Its body is more elongated than most other species of the Soleidae family, with scales that detach more easily than the common sole. The upper face is a chocolate brown and carries characteristic blueish marks. On this side, the pectoral fin has a black mark which doesn't extend to the end, contrary to other soles. This fin has a marked triangular shape. The angular snout covers a little of the lower jaw. Another feature is that the lateral line is formed of between 105 and 132 tubular scales, compared to between 116 and 163 for the common sole. Additionally, this line showed a marked curve towards the head in the supratemporal area, while it is more gently curved in Solea solea.

Other anatomical differences between the species are the position of the migratory eye, (Note: In flatfish, the "migratory eye" is the one that migrates to join the other eye on the same side of the head.) the shape of the urohyal and the number of vertebrae; Dicologlossa cuneata has 43–45 vertebrae, compared to 49–52 for Solea solea.

==Distribution and population==
The wedge sole occurs in the eastern Atlantic from the Bay of Biscay south to Cape of Good Hope, including the Canary Islands and the Cape Verde Islands. It also extends into the western Mediterranean Sea along the coast of Spain to Málaga and on the coasts of Morocco and Algeria. There have also been records from Syria in 2014.
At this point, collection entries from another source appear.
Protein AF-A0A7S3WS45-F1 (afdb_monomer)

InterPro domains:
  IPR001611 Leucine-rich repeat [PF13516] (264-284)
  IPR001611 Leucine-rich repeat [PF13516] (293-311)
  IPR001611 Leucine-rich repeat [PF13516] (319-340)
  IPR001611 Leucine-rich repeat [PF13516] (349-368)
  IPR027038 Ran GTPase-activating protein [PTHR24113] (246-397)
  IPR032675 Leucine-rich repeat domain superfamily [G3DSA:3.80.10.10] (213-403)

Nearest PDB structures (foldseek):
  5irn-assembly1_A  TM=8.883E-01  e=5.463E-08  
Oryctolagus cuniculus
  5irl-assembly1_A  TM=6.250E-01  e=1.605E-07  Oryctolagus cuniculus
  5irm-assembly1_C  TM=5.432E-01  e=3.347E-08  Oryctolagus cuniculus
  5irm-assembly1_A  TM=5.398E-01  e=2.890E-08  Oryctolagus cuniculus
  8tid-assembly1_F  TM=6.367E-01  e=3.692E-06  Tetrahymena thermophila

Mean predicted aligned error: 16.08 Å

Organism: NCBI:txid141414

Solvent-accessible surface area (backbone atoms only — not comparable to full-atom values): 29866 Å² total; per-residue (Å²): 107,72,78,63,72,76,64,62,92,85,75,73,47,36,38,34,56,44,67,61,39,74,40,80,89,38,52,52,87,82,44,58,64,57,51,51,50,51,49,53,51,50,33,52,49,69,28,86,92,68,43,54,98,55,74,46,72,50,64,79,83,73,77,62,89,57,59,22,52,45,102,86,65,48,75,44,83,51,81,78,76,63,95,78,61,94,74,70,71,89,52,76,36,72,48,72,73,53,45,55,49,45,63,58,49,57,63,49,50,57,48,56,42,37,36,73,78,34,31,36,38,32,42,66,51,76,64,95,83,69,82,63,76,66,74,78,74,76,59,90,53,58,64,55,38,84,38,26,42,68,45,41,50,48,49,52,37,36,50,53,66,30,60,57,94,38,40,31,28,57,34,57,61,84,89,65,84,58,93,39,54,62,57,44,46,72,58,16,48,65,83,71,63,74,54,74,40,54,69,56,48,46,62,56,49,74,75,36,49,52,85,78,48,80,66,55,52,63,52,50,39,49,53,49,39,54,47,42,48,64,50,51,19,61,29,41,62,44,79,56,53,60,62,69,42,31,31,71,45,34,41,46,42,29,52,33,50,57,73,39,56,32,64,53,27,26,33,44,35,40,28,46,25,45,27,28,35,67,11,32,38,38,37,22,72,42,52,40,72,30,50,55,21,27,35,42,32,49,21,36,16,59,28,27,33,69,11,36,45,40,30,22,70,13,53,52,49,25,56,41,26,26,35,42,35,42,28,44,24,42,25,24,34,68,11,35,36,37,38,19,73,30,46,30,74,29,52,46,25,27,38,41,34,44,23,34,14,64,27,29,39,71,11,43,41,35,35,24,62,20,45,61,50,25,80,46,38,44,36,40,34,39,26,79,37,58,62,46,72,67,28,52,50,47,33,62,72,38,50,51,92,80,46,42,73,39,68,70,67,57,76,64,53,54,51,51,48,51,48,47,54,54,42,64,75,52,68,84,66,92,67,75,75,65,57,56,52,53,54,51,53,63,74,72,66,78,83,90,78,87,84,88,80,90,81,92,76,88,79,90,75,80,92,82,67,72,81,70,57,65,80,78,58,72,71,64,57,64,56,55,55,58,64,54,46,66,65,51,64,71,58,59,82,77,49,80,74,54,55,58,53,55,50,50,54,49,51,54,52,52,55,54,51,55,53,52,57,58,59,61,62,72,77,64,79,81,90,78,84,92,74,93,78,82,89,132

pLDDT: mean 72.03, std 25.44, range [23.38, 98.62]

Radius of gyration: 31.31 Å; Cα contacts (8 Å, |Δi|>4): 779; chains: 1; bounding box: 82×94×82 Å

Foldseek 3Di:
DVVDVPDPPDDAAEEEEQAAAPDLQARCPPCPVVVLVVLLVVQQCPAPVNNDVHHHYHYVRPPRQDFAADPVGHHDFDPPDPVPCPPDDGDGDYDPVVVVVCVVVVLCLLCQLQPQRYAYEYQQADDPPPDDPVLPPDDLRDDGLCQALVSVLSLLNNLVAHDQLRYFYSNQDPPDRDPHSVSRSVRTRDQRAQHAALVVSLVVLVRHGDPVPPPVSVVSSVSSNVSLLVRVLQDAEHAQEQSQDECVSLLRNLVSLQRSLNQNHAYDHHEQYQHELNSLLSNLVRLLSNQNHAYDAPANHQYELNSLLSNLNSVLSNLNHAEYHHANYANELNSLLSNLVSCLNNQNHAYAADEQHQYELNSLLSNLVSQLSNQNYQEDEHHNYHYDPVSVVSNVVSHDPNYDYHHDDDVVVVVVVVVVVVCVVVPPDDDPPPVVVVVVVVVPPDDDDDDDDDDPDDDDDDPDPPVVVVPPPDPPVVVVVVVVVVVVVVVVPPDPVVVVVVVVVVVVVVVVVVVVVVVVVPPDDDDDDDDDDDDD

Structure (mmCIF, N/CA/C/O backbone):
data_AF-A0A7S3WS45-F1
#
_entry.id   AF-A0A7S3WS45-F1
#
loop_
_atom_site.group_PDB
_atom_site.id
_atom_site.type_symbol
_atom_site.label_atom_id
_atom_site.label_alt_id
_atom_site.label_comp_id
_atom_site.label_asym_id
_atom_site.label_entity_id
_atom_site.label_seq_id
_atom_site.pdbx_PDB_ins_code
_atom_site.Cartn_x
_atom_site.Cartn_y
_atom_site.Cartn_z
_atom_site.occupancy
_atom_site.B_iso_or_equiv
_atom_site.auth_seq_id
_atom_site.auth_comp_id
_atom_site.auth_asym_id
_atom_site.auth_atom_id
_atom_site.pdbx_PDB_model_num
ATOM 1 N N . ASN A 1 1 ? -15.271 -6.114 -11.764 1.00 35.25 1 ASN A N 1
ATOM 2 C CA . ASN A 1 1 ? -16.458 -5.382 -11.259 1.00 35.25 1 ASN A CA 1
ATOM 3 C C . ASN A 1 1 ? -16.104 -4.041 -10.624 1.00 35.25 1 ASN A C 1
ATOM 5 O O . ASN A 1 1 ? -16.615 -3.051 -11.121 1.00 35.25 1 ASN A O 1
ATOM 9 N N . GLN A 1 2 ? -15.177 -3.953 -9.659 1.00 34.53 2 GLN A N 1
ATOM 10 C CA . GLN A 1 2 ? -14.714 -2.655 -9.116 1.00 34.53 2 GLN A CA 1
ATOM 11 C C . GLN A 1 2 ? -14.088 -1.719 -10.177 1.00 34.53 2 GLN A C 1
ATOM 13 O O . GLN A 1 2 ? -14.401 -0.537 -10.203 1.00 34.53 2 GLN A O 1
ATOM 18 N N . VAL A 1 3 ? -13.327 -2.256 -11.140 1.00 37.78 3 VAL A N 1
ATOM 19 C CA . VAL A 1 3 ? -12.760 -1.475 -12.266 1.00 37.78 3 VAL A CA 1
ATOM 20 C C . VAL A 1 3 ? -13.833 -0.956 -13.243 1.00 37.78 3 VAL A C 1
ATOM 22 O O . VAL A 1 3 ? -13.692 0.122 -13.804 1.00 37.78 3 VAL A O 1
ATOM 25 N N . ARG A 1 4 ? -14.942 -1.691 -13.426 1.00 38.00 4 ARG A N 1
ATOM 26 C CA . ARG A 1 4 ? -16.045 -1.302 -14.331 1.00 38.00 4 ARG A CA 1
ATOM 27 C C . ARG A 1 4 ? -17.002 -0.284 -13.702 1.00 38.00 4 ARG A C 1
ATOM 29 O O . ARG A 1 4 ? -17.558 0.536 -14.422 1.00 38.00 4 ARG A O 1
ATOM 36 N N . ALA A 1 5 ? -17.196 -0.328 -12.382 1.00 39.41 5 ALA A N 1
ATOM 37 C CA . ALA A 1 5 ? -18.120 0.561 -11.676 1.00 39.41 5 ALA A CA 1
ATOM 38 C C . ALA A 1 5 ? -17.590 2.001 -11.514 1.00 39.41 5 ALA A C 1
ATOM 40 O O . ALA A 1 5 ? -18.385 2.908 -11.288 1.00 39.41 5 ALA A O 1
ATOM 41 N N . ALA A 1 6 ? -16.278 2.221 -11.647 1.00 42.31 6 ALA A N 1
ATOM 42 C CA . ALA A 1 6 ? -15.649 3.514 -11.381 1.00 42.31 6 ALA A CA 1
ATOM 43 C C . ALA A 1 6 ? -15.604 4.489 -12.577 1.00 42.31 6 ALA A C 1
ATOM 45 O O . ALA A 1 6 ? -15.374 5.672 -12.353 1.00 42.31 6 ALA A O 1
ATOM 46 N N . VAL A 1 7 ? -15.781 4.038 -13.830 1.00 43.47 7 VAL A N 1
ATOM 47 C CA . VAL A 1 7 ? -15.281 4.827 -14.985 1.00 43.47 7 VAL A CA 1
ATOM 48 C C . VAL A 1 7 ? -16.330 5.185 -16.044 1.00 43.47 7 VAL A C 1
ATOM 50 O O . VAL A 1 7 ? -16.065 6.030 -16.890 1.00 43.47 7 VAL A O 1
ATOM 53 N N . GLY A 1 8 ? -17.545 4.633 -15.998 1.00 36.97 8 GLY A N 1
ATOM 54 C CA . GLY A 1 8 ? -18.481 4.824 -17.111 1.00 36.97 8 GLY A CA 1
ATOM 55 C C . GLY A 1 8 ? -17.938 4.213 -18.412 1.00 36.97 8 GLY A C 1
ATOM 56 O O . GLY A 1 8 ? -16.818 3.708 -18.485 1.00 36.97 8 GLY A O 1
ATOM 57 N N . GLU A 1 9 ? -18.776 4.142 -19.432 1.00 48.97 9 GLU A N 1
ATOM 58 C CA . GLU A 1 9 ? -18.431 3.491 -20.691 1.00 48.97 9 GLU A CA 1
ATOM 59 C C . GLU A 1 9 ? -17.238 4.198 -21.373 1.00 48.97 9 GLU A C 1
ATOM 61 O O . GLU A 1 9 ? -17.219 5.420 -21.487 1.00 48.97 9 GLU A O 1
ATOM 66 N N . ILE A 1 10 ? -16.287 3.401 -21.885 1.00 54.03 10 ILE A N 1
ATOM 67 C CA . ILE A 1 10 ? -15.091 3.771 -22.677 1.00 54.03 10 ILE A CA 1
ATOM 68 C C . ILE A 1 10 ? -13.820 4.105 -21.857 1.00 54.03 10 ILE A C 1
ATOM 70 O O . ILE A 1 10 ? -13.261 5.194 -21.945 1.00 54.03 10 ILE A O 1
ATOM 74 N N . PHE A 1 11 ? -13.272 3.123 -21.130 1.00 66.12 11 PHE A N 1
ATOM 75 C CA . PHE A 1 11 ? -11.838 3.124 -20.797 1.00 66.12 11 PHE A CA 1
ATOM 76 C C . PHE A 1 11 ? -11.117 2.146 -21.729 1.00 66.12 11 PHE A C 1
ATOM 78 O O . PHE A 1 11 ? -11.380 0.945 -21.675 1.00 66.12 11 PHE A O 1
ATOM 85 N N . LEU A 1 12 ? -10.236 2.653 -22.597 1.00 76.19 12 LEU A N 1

The population in the northern part of its range is increasing, this may be due to the increasing temperatures of these waters caused by climate change.

==Habitat and ecology==
The wedge sole is found on sandy or sand-mud bottoms at depths of 15 - 40m, although it has been found at depths of 115m along the inner shelf of the Gulf of Cadiz and at 400m off Mauritania. It is a predator of crustaceans, polychaetes and bivalves. The spawning season is extended starting in the autumn and continues through the winter until early summer. The eggs are pelagic and non-adhesive., although this varies geographically; running from May to September in the Bay of Bisccay and in late Autumn and Winter in the Mediterranean. Females reach sexual maturity at a total length of 18 cm, males at 15 cm.

== Fishing and eating ==
The legal minimum size for capture of the wedge sole in European waters is 17 cm. They are typically caught more in the colder months of the year. The flesh is white, delicate and low in fat. The bones are not difficult to remove when eating.

In France, the wedge sole is a speciality of the fishing ports of Cotinière, on the île d'Oléron, and Royan, in Charente-Maritime.

It is widely eaten in Andalusia, where it is generally fried. Common fishing zones are in the southern Atlantic due to the fish's preference for a subtropical climate, but it is also found in the Mediterranean. The mouth of the Guadalquivir river in southern Spain is an important habitat for the species; the predominant Spanish landing port being Sanlúcar de Barrameda. The annual catch is 976 tonnes.